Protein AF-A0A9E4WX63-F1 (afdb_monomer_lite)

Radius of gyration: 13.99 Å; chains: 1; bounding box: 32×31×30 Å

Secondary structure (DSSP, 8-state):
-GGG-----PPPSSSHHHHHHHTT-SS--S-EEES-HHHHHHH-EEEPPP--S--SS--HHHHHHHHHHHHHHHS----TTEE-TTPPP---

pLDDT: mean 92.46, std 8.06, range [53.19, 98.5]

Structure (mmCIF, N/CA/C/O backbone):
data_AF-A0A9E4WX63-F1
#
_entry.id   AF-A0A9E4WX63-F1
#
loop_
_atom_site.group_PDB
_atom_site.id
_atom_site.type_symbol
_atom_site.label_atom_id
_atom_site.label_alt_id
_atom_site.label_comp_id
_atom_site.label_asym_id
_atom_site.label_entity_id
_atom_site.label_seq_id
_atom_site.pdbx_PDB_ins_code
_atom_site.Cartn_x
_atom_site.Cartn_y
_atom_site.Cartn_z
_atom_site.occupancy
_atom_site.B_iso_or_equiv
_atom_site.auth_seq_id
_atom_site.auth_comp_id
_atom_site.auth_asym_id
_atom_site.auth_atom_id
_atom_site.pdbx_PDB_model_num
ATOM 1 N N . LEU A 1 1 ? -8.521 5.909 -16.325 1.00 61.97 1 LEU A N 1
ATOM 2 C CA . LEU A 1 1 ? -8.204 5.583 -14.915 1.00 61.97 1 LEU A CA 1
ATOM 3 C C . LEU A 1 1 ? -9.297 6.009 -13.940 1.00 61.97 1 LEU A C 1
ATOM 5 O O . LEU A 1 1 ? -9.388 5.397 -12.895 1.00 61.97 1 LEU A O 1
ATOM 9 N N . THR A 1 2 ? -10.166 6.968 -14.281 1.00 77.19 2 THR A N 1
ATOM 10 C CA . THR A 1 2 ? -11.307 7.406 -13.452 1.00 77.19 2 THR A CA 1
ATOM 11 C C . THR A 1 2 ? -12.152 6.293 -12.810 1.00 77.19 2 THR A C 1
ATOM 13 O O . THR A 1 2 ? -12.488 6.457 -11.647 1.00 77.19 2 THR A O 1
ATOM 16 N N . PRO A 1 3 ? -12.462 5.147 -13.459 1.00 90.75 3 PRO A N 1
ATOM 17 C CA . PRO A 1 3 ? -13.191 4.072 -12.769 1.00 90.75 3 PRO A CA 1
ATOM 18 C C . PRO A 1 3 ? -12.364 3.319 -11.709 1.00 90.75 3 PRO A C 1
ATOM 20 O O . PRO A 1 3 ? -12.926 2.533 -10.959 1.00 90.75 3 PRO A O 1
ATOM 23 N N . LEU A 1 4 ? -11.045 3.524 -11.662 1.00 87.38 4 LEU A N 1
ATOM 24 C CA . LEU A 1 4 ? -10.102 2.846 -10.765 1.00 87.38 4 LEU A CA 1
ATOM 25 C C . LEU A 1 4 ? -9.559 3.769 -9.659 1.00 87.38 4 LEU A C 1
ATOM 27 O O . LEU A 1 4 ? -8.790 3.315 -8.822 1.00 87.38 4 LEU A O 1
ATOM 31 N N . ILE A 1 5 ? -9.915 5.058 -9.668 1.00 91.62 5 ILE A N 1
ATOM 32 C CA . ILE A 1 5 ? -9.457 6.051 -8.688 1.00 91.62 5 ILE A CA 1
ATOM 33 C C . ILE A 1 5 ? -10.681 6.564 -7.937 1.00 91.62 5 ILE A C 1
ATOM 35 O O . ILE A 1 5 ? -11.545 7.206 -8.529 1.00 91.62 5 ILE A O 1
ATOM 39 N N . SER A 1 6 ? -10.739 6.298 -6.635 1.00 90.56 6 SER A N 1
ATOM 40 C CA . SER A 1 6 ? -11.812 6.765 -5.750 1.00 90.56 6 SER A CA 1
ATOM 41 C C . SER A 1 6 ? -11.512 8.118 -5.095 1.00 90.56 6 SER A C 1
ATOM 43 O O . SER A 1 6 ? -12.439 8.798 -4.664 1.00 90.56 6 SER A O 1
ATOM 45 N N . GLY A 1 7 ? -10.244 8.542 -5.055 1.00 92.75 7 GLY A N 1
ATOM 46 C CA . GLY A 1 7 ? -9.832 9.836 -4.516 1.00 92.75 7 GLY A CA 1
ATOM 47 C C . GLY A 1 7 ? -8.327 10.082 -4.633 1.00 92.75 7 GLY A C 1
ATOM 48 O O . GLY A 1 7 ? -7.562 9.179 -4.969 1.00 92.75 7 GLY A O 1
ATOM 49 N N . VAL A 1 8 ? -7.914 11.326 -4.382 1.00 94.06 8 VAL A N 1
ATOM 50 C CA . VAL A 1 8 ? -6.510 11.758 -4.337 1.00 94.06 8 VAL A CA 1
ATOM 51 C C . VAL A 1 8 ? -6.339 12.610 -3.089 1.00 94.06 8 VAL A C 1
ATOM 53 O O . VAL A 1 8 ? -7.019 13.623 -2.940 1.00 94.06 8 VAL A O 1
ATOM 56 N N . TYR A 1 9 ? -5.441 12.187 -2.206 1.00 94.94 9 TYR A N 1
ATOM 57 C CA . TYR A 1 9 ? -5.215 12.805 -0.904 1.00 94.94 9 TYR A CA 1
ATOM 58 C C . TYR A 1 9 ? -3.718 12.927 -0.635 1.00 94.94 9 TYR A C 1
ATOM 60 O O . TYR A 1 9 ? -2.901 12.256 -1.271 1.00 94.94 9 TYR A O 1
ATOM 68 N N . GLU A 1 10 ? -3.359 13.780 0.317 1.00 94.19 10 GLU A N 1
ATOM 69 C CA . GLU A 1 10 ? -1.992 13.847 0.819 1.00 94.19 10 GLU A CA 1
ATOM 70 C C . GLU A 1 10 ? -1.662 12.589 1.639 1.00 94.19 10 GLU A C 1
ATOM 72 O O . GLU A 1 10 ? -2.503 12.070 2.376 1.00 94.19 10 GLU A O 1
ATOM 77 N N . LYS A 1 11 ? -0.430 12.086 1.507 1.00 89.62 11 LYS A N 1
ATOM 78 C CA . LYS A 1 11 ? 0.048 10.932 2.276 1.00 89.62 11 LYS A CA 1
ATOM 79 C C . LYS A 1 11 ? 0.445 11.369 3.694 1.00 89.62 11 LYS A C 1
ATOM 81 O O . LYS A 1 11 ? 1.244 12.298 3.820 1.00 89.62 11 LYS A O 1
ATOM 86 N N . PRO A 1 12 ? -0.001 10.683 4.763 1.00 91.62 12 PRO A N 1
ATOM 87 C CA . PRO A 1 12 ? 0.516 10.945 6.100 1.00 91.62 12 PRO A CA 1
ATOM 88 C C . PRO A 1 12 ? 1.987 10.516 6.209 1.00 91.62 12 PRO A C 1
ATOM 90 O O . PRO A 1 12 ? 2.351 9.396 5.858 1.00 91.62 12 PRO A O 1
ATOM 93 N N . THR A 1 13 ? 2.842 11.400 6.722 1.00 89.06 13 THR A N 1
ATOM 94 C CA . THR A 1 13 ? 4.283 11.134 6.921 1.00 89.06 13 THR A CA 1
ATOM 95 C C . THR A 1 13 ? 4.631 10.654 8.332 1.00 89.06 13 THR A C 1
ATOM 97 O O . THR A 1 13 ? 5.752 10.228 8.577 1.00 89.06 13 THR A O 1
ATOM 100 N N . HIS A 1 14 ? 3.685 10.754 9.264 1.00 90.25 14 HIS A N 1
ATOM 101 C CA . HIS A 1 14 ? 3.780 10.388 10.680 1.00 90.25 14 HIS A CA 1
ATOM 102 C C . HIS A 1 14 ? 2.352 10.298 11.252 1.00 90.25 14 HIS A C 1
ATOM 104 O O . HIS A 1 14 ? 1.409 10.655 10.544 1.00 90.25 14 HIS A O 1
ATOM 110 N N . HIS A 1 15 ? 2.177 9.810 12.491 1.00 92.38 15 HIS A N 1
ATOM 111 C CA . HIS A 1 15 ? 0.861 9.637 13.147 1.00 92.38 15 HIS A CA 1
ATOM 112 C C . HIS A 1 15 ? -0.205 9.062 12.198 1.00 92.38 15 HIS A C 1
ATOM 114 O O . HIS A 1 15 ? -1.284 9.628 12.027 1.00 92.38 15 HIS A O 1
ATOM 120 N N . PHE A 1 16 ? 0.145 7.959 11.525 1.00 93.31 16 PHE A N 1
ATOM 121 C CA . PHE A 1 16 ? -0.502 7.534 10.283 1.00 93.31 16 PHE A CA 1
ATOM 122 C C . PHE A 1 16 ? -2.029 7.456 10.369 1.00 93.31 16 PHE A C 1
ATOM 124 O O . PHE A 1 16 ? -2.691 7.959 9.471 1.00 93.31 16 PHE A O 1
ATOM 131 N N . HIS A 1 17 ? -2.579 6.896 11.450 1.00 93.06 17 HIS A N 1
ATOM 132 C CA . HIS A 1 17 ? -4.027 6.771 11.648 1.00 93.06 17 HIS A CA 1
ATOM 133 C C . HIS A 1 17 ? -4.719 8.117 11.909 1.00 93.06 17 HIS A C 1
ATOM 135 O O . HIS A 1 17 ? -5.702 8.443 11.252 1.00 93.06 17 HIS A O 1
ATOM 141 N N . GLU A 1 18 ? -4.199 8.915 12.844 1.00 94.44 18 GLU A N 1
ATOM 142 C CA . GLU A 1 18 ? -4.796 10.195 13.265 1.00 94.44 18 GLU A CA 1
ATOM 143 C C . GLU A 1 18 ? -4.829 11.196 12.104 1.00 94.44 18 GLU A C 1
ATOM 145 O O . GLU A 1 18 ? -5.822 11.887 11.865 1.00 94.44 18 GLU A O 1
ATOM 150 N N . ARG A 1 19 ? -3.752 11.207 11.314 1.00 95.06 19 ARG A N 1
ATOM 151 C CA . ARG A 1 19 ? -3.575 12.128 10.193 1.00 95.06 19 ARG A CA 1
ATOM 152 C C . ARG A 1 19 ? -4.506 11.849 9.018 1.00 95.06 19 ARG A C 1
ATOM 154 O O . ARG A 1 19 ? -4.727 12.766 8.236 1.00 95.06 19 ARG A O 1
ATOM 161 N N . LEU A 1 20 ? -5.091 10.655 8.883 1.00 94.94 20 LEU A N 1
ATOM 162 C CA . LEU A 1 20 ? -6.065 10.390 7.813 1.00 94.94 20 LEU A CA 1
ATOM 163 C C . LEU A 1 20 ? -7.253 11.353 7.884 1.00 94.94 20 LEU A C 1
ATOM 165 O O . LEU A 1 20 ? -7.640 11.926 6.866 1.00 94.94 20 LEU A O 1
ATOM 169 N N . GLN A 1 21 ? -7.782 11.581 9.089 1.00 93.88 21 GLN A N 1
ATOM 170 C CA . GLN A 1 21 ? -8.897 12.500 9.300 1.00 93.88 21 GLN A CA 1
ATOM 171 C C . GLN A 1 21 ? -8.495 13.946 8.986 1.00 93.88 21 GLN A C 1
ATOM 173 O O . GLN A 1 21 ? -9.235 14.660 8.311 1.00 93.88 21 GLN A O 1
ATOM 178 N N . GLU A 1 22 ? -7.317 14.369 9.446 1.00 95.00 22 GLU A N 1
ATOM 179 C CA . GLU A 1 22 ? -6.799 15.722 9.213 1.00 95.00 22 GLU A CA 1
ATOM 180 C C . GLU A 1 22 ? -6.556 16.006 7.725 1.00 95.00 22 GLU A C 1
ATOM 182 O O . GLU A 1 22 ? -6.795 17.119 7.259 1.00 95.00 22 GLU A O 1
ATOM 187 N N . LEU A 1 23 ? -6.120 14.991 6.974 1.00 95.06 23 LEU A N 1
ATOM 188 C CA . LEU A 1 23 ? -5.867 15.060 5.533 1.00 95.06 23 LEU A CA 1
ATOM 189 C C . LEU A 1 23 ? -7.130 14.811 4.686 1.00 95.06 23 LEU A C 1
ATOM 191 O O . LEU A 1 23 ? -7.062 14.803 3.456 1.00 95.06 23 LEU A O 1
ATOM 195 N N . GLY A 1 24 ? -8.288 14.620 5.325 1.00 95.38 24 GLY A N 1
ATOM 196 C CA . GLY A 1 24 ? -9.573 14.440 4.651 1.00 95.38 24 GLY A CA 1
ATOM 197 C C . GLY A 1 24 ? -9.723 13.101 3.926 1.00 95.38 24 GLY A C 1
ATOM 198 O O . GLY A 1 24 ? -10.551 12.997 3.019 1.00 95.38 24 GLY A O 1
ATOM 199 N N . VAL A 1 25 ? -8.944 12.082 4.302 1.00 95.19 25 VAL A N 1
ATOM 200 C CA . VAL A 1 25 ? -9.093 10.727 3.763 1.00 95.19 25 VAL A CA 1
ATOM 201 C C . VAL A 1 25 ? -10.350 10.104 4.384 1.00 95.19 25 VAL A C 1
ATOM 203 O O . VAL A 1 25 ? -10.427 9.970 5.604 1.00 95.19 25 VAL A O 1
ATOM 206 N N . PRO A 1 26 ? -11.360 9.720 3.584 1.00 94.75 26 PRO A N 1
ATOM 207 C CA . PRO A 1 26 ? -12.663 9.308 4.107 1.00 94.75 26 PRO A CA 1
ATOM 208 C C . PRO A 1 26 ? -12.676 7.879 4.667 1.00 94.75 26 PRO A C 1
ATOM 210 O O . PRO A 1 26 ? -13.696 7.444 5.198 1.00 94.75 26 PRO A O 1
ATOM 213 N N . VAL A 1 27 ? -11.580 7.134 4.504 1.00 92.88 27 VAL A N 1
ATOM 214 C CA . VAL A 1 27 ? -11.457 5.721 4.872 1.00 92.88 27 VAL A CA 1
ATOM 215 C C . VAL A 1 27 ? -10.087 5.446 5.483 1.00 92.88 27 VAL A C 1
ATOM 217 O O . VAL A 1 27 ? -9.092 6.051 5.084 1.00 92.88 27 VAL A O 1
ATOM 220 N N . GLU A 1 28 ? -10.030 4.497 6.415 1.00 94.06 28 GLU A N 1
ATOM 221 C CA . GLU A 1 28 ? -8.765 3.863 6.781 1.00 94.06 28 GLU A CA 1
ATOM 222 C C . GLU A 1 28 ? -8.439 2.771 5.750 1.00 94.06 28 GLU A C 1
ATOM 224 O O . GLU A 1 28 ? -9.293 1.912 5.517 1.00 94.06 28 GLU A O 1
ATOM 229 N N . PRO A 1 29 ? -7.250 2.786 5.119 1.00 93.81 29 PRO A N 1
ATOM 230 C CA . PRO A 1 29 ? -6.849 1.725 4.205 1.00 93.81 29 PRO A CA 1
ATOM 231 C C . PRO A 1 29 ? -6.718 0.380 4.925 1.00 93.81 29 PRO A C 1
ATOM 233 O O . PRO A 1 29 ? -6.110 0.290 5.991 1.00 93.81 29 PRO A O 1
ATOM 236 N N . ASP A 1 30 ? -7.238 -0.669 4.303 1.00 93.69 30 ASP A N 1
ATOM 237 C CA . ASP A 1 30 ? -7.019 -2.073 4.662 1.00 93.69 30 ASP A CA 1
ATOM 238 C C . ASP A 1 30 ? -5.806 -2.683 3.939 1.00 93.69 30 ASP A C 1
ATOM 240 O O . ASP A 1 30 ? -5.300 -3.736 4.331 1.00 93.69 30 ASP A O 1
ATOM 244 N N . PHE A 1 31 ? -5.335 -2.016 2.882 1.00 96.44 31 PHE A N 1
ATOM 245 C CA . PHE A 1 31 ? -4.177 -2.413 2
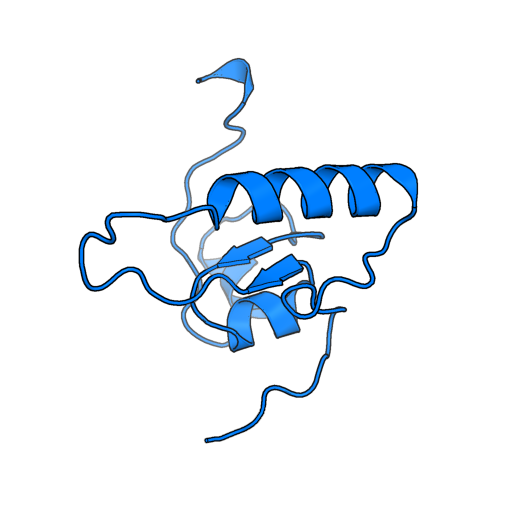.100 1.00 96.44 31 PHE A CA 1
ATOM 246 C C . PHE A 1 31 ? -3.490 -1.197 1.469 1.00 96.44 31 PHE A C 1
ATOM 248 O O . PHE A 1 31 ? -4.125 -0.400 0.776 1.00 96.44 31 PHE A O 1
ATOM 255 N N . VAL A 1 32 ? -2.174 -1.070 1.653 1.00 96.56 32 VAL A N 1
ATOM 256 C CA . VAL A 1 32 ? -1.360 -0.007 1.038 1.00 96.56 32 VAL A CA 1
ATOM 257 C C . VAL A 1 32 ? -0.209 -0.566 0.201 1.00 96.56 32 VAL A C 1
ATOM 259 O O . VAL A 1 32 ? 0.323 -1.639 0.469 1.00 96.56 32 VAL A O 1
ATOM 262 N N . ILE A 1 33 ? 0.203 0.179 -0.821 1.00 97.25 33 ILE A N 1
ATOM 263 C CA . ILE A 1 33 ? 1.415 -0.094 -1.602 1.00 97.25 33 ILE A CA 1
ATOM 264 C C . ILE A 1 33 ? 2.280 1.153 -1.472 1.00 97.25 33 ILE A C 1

(EXERCISE) Look through the data above and return exactly the lines from the one that contains "ATOM 133 C C" to the one that contains "ATOM 141 N N", inclusive, with nothing else.

(EXERCISE OUTPUT)
ATOM 133 C C . HIS A 1 17 ? -4.719 8.117 11.909 1.00 93.06 17 HIS A C 1
ATOM 135 O O . HIS A 1 17 ? -5.702 8.443 11.252 1.00 93.06 17 HIS A O 1
ATOM 141 N N . GLU A 1 18 ? -4.199 8.915 12.844 1.00 94.44 18 GLU A N 1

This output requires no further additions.